- _DATASET RECORDS_
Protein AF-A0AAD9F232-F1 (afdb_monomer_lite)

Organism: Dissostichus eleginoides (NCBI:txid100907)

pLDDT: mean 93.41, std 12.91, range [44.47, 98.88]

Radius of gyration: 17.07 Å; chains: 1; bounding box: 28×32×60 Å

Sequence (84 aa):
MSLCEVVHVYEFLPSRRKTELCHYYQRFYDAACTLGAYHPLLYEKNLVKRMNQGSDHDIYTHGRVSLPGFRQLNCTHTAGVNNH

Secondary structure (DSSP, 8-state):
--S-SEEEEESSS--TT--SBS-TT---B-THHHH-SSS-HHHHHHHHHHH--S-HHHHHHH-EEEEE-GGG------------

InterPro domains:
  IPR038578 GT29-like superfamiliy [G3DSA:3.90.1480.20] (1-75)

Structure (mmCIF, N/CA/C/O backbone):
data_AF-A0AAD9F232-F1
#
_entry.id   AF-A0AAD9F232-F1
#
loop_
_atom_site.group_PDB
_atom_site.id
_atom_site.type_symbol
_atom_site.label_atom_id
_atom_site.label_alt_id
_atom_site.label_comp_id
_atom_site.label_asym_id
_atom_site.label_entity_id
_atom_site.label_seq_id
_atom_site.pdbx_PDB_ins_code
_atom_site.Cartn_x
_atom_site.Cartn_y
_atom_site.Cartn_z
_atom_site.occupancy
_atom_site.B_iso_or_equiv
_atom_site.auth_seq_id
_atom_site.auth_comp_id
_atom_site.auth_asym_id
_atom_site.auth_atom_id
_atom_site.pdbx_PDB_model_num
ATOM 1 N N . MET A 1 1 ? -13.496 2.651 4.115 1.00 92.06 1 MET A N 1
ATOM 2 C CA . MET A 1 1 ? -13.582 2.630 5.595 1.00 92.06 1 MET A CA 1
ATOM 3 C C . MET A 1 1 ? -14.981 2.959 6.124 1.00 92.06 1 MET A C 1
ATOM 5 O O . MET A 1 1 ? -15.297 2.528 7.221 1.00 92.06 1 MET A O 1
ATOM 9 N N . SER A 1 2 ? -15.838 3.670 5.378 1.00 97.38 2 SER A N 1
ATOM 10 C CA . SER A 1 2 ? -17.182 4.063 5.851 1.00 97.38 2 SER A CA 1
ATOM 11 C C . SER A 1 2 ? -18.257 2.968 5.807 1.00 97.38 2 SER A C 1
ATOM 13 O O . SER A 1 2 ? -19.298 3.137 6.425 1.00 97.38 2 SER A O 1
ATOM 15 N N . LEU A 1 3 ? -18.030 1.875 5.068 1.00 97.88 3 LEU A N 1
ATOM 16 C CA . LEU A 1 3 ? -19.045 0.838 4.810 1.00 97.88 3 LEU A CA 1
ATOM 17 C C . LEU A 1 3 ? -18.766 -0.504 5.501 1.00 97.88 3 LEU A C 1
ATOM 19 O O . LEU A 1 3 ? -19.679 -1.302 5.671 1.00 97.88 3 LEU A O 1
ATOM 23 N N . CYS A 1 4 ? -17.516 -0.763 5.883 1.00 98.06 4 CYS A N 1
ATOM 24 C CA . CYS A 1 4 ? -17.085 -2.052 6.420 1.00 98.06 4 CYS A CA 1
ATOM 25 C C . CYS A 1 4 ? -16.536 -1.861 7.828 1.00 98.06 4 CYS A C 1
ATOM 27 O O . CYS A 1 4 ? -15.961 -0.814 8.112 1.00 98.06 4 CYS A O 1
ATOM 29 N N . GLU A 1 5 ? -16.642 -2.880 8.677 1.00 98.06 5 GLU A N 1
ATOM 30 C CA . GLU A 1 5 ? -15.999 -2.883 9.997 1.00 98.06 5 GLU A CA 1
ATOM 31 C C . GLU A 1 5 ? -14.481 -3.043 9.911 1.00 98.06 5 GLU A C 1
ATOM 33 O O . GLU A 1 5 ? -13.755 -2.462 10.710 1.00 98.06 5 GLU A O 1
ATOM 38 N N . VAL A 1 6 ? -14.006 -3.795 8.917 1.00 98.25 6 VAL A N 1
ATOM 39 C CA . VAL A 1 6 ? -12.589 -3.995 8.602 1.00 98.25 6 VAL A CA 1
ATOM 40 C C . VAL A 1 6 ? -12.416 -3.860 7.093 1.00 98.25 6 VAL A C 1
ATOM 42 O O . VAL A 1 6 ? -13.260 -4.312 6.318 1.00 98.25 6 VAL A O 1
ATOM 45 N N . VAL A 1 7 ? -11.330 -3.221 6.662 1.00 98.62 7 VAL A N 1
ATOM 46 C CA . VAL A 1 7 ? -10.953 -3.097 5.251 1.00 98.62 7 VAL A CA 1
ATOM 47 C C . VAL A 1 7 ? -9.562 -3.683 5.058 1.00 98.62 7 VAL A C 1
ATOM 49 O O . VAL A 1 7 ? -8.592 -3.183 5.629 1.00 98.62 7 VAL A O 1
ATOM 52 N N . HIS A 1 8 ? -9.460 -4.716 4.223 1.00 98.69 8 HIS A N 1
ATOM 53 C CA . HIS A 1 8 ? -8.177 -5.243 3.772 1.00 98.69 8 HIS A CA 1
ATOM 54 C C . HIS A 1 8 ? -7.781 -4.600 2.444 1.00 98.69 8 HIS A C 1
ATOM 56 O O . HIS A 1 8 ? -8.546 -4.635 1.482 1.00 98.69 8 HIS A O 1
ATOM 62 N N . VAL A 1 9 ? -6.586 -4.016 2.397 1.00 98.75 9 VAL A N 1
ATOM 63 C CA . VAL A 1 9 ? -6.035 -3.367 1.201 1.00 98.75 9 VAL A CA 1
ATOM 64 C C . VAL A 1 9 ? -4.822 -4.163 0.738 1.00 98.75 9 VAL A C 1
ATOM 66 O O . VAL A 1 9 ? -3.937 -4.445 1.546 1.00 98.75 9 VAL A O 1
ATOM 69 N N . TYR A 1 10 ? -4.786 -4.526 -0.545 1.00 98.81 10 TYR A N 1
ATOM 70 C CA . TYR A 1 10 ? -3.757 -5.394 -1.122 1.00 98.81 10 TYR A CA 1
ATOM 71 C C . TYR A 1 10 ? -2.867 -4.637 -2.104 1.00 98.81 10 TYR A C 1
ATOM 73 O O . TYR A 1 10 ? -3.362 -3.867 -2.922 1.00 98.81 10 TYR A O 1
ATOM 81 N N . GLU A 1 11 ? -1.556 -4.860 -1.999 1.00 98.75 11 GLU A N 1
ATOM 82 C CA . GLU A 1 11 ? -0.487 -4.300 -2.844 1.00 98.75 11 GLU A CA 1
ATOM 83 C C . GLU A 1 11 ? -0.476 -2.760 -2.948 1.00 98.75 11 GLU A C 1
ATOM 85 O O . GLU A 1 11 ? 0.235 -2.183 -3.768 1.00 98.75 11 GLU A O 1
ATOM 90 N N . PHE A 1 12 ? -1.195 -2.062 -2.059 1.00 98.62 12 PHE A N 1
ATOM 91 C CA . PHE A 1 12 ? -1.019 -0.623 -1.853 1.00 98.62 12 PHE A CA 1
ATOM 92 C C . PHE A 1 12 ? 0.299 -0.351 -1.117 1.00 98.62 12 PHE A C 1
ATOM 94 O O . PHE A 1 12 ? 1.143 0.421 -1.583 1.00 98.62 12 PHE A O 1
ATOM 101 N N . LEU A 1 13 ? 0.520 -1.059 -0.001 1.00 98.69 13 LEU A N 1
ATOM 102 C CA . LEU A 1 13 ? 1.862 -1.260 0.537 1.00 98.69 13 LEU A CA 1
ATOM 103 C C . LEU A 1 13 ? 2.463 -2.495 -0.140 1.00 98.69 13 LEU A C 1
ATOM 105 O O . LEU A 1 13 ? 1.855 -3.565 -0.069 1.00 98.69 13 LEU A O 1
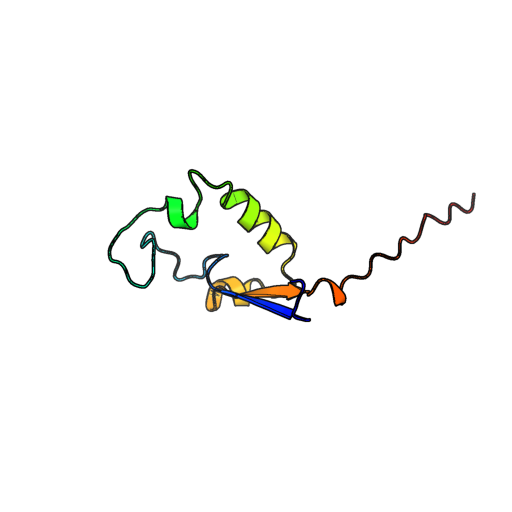
ATOM 109 N N . PRO A 1 14 ? 3.616 -2.358 -0.814 1.00 98.44 14 PRO A N 1
ATOM 110 C CA . PRO A 1 14 ? 4.140 -3.428 -1.642 1.00 98.44 14 PRO A CA 1
ATOM 111 C C . PRO A 1 14 ? 4.640 -4.591 -0.784 1.00 98.44 14 PRO A C 1
ATOM 113 O O . PRO A 1 14 ? 5.317 -4.391 0.228 1.00 98.44 14 PRO A O 1
ATOM 116 N N . SER A 1 15 ? 4.338 -5.808 -1.225 1.00 98.75 15 SER A N 1
ATOM 117 C CA . SER A 1 15 ? 4.904 -7.029 -0.651 1.00 98.75 15 SER A CA 1
ATOM 118 C C . SER A 1 15 ? 6.356 -7.262 -1.086 1.00 98.75 15 SER A C 1
ATOM 120 O O . SER A 1 15 ? 6.960 -6.472 -1.817 1.00 98.75 15 SER A O 1
ATOM 122 N N . ARG A 1 16 ? 6.909 -8.429 -0.732 1.00 98.56 16 ARG A N 1
ATOM 123 C CA . ARG A 1 16 ? 8.171 -8.939 -1.293 1.00 98.56 16 ARG A CA 1
ATOM 124 C C . ARG A 1 16 ? 8.166 -9.075 -2.824 1.00 98.56 16 ARG A C 1
ATOM 126 O O . ARG A 1 16 ? 9.222 -9.278 -3.406 1.00 98.56 16 ARG A O 1
ATOM 133 N N . ARG A 1 17 ? 6.994 -8.990 -3.471 1.00 98.50 17 ARG A N 1
ATOM 134 C CA . ARG A 1 17 ? 6.825 -9.002 -4.935 1.00 98.50 17 ARG A CA 1
ATOM 135 C C . ARG A 1 17 ? 6.930 -7.611 -5.569 1.00 98.50 17 ARG A C 1
ATOM 137 O O . ARG A 1 17 ? 6.578 -7.473 -6.738 1.00 98.50 17 ARG A O 1
ATOM 144 N N . LYS A 1 18 ? 7.367 -6.583 -4.825 1.00 98.19 18 LYS A N 1
ATOM 145 C CA . LYS A 1 18 ? 7.576 -5.228 -5.357 1.00 98.19 18 LYS A CA 1
ATOM 146 C C . LYS A 1 18 ? 8.295 -5.284 -6.711 1.00 98.19 18 LYS A C 1
ATOM 148 O O . LYS A 1 18 ? 9.357 -5.886 -6.832 1.00 98.19 18 LYS A O 1
ATOM 153 N N . THR A 1 19 ? 7.718 -4.615 -7.700 1.00 98.25 19 THR A N 1
ATOM 154 C CA . THR A 1 19 ? 8.219 -4.535 -9.073 1.00 98.25 19 THR A CA 1
ATOM 155 C C . THR A 1 19 ? 7.931 -3.148 -9.639 1.00 98.25 19 THR A C 1
ATOM 157 O O . THR A 1 19 ? 7.118 -2.407 -9.087 1.00 98.25 19 THR A O 1
ATOM 160 N N . GLU A 1 20 ? 8.601 -2.793 -10.730 1.00 98.25 20 GLU A N 1
ATOM 161 C CA . GLU A 1 20 ? 8.305 -1.580 -11.498 1.00 98.25 20 GLU A CA 1
ATOM 162 C C . GLU A 1 20 ? 7.172 -1.796 -12.507 1.00 98.25 20 GLU A C 1
ATOM 164 O O . GLU A 1 20 ? 6.724 -0.834 -13.118 1.00 98.25 20 GLU A O 1
ATOM 169 N N . LEU A 1 21 ? 6.668 -3.028 -12.676 1.00 98.31 21 LEU A N 1
ATOM 170 C CA . LEU A 1 21 ? 5.478 -3.271 -13.492 1.00 98.31 21 LEU A CA 1
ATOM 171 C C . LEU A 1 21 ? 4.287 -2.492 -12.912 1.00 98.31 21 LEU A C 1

- _PROBLEM REQUIREMENTS_
The required output is the line containing "ATOM 161 C CA" through the last line of the records above, each copied exactly and nothing more.

- _TASK ANSWER_
ATOM 161 C CA . GLU A 1 20 ? 8.305 -1.580 -11.498 1.00 98.25 20 GLU A CA 1
ATOM 162 C C . GLU A 1 20 ? 7.172 -1.796 -12.507 1.00 98.25 20 GLU A C 1
ATOM 164 O O . GLU A 1 20 ? 6.724 -0.834 -13.118 1.00 98.25 20 GLU A O 1
ATOM 169 N N . LEU A 1 21 ? 6.668 -3.028 -12.676 1.00 98.31 21 LEU A N 1
ATOM 170 C CA . LEU A 1 21 ? 5.478 -3.271 -13.492 1.00 98.31 21 LEU A CA 1
ATOM 171 C C . LEU A 1 21 ? 4.287 -2.492 -12.912 1.00 98.31 21 LEU A C 1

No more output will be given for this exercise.